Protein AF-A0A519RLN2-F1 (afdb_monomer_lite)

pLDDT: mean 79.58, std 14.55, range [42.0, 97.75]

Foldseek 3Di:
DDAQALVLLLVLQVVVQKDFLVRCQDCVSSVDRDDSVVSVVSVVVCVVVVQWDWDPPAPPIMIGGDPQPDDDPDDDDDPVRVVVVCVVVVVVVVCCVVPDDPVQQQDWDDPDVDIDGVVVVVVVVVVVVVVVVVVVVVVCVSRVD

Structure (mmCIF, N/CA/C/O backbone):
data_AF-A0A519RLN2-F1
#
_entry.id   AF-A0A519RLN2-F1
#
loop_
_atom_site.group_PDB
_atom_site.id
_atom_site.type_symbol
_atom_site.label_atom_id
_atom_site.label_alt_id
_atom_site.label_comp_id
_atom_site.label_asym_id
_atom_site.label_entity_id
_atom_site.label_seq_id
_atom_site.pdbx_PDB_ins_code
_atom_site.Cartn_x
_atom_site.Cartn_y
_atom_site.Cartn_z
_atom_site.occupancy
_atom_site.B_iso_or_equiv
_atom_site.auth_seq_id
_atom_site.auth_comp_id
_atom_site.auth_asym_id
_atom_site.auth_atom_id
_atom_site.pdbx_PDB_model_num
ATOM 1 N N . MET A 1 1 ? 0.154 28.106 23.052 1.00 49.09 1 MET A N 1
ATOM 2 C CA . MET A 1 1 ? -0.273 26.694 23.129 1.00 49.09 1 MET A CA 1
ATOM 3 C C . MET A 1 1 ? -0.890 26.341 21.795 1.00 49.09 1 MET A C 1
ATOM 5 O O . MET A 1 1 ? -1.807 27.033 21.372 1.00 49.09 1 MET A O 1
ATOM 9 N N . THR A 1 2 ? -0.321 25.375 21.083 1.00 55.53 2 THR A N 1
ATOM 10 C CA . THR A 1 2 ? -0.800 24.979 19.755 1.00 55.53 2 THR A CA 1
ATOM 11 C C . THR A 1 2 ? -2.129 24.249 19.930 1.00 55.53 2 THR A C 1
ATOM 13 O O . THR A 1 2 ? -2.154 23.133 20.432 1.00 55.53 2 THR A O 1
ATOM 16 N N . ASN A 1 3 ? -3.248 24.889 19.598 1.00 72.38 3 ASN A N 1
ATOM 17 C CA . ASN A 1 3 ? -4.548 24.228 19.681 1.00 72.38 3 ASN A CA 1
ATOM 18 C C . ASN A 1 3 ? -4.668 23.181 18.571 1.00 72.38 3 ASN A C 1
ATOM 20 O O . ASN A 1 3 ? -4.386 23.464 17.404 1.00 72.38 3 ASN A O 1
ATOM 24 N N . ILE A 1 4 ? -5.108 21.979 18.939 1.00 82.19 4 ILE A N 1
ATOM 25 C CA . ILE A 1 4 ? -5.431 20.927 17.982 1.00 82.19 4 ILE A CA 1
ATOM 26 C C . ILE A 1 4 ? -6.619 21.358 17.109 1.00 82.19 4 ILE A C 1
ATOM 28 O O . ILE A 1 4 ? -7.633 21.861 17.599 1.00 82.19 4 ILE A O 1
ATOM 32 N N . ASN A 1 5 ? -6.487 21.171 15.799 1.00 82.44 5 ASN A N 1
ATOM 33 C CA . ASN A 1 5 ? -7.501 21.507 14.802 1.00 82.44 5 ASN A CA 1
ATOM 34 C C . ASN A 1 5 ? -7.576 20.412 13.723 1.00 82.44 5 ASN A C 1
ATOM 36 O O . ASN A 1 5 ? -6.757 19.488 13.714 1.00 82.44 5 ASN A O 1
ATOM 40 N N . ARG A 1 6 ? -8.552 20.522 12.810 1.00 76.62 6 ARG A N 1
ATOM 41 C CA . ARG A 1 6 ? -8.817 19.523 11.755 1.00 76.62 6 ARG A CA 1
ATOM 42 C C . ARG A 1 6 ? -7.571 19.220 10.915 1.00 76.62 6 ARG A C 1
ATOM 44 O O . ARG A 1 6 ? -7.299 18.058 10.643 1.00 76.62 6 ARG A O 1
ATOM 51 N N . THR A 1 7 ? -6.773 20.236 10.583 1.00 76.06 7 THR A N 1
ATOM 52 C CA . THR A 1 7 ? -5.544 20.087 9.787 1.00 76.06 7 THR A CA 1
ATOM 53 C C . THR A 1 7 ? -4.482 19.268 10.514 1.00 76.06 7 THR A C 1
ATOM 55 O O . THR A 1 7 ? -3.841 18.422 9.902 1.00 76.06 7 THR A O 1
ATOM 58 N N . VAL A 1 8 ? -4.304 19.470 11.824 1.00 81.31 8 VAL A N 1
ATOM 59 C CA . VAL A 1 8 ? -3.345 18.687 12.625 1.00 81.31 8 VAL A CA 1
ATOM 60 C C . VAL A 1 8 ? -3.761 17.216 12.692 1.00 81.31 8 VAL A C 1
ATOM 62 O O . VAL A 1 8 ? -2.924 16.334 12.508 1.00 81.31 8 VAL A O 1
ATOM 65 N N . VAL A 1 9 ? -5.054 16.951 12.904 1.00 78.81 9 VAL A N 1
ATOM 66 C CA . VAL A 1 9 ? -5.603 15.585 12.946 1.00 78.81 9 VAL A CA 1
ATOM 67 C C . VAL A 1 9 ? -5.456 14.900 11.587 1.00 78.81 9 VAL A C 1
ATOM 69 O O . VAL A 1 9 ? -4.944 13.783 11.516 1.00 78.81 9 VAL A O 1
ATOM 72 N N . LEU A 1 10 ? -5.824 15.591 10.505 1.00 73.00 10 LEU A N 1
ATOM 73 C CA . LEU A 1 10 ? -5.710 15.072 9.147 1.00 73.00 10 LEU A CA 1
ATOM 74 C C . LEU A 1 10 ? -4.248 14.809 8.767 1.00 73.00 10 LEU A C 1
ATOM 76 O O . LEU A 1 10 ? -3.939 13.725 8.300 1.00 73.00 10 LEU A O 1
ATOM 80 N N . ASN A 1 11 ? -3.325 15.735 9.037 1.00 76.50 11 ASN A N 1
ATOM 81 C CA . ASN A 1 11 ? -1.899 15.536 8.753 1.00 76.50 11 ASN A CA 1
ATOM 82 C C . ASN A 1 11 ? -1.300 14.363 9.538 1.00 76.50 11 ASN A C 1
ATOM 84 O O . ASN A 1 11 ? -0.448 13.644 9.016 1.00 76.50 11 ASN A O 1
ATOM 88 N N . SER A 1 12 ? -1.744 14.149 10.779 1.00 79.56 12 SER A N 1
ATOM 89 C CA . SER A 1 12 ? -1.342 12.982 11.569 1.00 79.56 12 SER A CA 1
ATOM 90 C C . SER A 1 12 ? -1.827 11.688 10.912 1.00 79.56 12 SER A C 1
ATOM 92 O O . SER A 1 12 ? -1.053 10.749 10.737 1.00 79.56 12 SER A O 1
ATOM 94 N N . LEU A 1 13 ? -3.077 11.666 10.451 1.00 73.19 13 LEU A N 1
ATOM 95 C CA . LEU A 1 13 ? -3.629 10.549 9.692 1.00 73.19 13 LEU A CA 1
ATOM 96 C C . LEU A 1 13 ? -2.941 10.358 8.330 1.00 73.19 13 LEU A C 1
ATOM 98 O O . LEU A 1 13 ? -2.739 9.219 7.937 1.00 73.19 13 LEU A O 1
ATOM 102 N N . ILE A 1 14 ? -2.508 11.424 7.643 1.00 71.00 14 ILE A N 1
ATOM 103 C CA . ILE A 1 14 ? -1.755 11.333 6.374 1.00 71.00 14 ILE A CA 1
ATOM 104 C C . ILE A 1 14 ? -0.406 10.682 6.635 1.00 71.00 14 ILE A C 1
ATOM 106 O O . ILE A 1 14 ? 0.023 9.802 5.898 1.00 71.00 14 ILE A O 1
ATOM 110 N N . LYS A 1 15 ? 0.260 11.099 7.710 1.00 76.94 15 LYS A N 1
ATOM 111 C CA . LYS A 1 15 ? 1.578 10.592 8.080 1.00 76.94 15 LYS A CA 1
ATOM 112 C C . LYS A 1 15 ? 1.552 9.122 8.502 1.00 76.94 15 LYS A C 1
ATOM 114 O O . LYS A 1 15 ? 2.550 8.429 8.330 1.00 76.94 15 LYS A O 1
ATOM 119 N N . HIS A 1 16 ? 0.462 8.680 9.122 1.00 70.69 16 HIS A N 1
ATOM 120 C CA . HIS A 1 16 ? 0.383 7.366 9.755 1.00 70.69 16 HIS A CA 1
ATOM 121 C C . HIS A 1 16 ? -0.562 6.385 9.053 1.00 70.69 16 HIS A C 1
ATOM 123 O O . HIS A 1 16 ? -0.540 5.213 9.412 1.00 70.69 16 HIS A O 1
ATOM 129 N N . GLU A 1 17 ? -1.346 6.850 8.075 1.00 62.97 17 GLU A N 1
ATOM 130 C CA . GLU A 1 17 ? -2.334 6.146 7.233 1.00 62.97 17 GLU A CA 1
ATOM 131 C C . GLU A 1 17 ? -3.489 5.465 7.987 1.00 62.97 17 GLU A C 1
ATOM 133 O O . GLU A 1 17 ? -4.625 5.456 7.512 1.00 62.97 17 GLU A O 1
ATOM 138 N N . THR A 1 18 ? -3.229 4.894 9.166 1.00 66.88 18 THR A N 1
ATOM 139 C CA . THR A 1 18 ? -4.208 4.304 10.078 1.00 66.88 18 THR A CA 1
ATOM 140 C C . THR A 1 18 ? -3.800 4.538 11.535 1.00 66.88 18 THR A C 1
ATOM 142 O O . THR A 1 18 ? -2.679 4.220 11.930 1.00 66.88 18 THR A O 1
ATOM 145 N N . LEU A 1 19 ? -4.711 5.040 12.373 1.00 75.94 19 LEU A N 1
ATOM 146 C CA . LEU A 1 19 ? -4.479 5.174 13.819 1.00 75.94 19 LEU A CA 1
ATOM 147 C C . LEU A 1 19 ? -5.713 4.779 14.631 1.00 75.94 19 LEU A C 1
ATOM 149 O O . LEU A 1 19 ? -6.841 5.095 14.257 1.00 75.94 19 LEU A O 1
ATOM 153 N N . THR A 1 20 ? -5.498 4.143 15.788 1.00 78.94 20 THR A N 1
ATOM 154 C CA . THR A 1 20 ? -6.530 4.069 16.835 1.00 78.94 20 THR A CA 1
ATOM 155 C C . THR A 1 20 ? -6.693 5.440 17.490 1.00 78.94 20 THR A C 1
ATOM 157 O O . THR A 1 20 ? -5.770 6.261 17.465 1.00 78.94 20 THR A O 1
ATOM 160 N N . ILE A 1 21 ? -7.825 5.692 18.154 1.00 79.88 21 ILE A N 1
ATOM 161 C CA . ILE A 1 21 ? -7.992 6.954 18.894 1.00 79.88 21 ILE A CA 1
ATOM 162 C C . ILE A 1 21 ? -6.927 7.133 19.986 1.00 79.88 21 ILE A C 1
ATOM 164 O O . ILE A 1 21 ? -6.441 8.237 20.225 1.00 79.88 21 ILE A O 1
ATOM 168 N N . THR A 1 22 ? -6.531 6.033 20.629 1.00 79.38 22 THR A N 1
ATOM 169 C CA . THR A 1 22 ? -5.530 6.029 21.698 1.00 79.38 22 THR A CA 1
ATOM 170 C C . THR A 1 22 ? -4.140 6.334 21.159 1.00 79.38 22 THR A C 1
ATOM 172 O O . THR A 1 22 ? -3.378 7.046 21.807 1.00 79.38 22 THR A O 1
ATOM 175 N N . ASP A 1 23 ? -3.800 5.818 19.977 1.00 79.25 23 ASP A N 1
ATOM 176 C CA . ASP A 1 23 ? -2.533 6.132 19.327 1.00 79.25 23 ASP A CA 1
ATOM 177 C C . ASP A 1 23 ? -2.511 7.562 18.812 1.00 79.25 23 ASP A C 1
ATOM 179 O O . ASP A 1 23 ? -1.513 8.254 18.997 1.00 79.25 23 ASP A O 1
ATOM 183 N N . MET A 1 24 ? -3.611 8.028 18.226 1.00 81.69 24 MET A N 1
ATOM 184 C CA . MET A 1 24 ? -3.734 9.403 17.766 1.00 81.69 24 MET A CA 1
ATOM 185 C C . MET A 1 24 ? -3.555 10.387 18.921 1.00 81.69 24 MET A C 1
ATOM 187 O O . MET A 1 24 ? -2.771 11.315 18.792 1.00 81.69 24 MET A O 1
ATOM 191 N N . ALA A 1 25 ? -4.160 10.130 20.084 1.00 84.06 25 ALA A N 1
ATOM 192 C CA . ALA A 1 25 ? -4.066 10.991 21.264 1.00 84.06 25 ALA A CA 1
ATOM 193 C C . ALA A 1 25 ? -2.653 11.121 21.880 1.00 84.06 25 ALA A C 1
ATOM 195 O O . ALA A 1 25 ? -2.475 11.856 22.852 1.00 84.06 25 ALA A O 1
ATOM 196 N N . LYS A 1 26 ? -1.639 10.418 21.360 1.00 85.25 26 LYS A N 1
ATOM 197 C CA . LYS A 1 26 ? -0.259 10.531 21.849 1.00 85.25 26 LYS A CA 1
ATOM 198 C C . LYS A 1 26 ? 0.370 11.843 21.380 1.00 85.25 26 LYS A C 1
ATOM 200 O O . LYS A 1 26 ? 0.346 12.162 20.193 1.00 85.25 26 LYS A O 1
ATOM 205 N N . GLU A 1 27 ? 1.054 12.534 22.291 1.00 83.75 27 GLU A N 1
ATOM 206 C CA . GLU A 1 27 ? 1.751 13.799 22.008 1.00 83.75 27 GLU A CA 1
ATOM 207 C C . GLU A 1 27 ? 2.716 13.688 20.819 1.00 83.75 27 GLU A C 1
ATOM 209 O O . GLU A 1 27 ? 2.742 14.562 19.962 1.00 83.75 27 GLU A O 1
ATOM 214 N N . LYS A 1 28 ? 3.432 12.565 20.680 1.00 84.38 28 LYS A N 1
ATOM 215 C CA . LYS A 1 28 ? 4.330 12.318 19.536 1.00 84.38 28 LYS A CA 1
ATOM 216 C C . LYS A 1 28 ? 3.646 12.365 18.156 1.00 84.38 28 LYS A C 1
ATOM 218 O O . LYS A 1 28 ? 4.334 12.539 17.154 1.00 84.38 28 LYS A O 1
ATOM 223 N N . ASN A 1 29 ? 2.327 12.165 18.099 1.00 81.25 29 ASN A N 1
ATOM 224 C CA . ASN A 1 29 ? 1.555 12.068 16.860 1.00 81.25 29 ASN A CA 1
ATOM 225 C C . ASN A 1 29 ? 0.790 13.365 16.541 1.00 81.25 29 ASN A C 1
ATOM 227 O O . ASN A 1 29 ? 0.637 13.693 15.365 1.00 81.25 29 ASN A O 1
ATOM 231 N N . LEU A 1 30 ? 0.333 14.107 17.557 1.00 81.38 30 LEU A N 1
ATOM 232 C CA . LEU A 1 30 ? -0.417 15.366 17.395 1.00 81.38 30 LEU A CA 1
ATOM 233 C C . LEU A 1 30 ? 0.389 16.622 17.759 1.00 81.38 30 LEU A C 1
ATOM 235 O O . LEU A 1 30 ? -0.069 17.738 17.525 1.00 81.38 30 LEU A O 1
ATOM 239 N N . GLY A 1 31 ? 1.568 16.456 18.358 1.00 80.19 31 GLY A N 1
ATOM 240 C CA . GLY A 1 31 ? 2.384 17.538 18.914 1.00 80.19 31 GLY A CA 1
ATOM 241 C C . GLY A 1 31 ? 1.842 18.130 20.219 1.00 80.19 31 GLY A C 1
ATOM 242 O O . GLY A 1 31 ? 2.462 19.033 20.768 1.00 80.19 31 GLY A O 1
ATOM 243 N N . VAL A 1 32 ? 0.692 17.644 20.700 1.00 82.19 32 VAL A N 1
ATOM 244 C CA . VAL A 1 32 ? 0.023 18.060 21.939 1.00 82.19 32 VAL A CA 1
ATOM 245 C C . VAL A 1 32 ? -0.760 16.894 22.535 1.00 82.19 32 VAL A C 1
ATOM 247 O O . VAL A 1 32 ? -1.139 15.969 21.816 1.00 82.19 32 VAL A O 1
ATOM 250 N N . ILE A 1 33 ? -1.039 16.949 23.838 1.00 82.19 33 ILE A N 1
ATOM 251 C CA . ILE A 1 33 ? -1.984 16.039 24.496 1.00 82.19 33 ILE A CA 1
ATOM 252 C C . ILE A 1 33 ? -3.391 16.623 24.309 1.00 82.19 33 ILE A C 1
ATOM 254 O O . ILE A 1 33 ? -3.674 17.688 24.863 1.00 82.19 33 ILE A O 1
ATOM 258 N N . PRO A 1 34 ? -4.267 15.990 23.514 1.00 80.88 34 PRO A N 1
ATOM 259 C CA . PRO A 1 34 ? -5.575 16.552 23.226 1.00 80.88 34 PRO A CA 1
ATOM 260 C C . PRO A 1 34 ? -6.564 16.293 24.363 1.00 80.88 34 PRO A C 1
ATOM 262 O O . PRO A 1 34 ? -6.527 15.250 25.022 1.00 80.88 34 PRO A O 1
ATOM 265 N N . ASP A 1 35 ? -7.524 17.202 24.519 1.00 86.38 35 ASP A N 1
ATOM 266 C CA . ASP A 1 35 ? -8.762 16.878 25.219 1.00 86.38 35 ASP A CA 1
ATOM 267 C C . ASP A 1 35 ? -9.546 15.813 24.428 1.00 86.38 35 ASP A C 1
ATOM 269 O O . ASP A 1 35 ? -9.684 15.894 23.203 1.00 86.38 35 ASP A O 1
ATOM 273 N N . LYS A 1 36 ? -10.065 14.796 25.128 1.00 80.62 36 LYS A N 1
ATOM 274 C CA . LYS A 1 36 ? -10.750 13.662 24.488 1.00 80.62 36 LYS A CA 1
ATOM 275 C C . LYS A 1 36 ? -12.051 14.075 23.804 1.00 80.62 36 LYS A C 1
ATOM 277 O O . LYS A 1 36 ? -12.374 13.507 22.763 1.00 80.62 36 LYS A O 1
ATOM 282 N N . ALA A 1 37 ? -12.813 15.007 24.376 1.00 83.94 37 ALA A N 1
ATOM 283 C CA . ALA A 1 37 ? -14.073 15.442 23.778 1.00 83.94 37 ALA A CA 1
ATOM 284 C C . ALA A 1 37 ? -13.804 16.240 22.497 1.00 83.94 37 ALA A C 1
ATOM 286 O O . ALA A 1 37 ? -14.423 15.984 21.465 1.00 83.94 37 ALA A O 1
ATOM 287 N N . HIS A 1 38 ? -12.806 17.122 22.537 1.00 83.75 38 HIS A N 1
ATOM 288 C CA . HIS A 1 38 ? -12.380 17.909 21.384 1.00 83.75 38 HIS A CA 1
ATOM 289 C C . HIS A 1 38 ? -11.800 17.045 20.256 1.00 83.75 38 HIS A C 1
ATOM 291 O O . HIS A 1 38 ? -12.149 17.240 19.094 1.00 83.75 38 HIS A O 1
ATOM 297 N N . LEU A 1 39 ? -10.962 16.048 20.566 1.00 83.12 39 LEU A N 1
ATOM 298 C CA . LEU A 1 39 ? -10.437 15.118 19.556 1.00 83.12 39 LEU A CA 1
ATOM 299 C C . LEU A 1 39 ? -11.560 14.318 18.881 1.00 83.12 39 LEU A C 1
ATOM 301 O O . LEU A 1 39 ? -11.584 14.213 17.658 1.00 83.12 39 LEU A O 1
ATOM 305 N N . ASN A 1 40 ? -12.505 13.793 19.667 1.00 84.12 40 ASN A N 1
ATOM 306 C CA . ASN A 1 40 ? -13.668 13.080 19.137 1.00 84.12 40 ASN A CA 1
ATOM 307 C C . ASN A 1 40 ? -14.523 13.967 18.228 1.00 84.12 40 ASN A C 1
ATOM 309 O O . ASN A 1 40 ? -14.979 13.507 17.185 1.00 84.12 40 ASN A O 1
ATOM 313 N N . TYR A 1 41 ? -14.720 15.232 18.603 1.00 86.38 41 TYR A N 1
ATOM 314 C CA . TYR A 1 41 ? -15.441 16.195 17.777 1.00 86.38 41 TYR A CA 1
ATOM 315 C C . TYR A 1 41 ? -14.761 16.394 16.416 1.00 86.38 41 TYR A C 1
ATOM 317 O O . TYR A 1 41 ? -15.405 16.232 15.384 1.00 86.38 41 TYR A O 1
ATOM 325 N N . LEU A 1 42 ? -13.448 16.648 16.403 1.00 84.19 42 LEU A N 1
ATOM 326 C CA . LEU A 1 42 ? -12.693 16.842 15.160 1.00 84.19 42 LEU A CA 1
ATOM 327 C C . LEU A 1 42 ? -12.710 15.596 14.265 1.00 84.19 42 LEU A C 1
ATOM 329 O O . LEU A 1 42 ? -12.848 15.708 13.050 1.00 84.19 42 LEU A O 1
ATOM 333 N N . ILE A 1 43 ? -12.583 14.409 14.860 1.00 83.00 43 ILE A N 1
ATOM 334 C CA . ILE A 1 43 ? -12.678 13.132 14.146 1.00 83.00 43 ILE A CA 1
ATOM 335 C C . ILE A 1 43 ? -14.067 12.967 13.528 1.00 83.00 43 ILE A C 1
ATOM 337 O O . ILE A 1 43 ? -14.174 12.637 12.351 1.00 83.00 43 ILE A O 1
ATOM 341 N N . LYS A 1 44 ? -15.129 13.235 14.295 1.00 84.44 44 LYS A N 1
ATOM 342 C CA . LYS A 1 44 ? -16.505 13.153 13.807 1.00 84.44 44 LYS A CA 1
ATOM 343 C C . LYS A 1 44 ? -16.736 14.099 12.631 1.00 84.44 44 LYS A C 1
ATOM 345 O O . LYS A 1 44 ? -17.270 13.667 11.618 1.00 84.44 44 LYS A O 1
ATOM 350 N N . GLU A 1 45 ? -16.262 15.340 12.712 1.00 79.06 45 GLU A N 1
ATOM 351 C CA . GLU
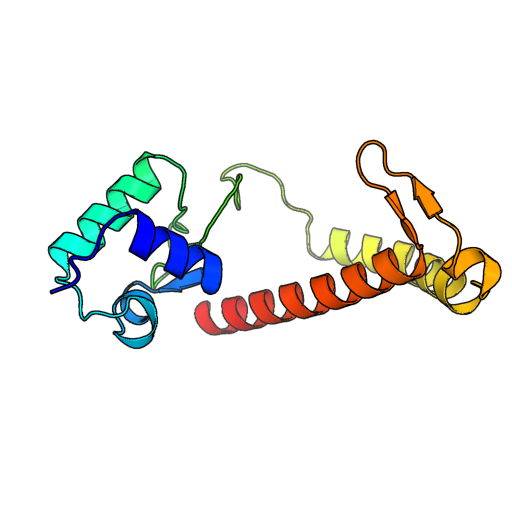 A 1 45 ? -16.343 16.269 11.582 1.00 79.06 45 GLU A CA 1
ATOM 352 C C . GLU A 1 45 ? -15.582 15.759 10.349 1.00 79.06 45 GLU A C 1
ATOM 354 O O . GLU A 1 45 ? -15.989 16.006 9.214 1.00 79.06 45 GLU A O 1
ATOM 359 N N . LEU A 1 46 ? -14.430 15.109 10.529 1.00 75.69 46 LEU A N 1
ATOM 360 C CA . LEU A 1 46 ? -13.662 14.541 9.416 1.00 75.69 46 LEU A CA 1
ATOM 361 C C . LEU A 1 46 ? -14.379 13.342 8.779 1.00 75.69 46 LEU A C 1
ATOM 363 O O . LEU A 1 46 ? -14.351 13.217 7.556 1.00 75.69 46 LEU A O 1
ATOM 367 N N . ILE A 1 47 ? -15.079 12.535 9.580 1.00 78.88 47 ILE A N 1
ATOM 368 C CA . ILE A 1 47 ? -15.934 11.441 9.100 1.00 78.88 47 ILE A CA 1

----

TO DO> Repeat, exactly as they stand above, the lines from the line with "ATOM 205 N N" to the line with "ATOM 239 N N", both lines included.

FINAL ANSWER>
ATOM 205 N N . GLU A 1 27 ? 1.054 12.534 22.291 1.00 83.75 27 GLU A N 1
ATOM 206 C CA . GLU A 1 27 ? 1.751 13.799 22.008 1.00 83.75 27 GLU A CA 1
ATOM 207 C C . GLU A 1 27 ? 2.716 13.688 20.819 1.00 83.75 27 GLU A C 1
ATOM 209 O O . GLU A 1 27 ? 2.742 14.562 19.962 1.00 83.75 27 GLU A O 1
ATOM 214 N N . LYS A 1 28 ? 3.432 12.565 20.680 1.00 84.38 28 LYS A N 1
ATOM 215 C CA . LYS A 1 28 ? 4.330 12.318 19.536 1.00 84.38 28 LYS A CA 1
ATOM 216 C C . LYS A 1 28 ? 3.646 12.365 18.156 1.00 84.38 28 LYS A C 1
ATOM 218 O O . LYS A 1 28 ? 4.334 12.539 17.154 1.00 84.38 28 LYS A O 1
ATOM 223 N N . ASN A 1 29 ? 2.327 12.165 18.099 1.00 81.25 29 ASN A N 1
ATOM 224 C CA . ASN A 1 29 ? 1.555 12.068 16.860 1.00 81.25 29 ASN A CA 1
ATOM 225 C C . ASN A 1 29 ? 0.790 13.365 16.541 1.00 81.25 29 ASN A C 1
ATOM 227 O O . ASN A 1 29 ? 0.637 13.693 15.365 1.00 81.25 29 ASN A O 1
ATOM 231 N N . LEU A 1 30 ? 0.333 14.107 17.557 1.00 81.38 30 LEU A N 1
ATOM 232 C CA . LEU A 1 30 ? -0.417 15.366 17.395 1.00 81.38 30 LEU A CA 1
ATOM 233 C C . LEU A 1 30 ? 0.389 16.622 17.759 1.00 81.38 30 LEU A C 1
ATOM 235 O O . LEU A 1 30 ? -0.069 17.738 17.525 1.00 81.38 30 LEU A O 1
ATOM 239 N N . GLY A 1 31 ? 1.568 16.456 18.358 1.00 80.19 31 GLY A N 1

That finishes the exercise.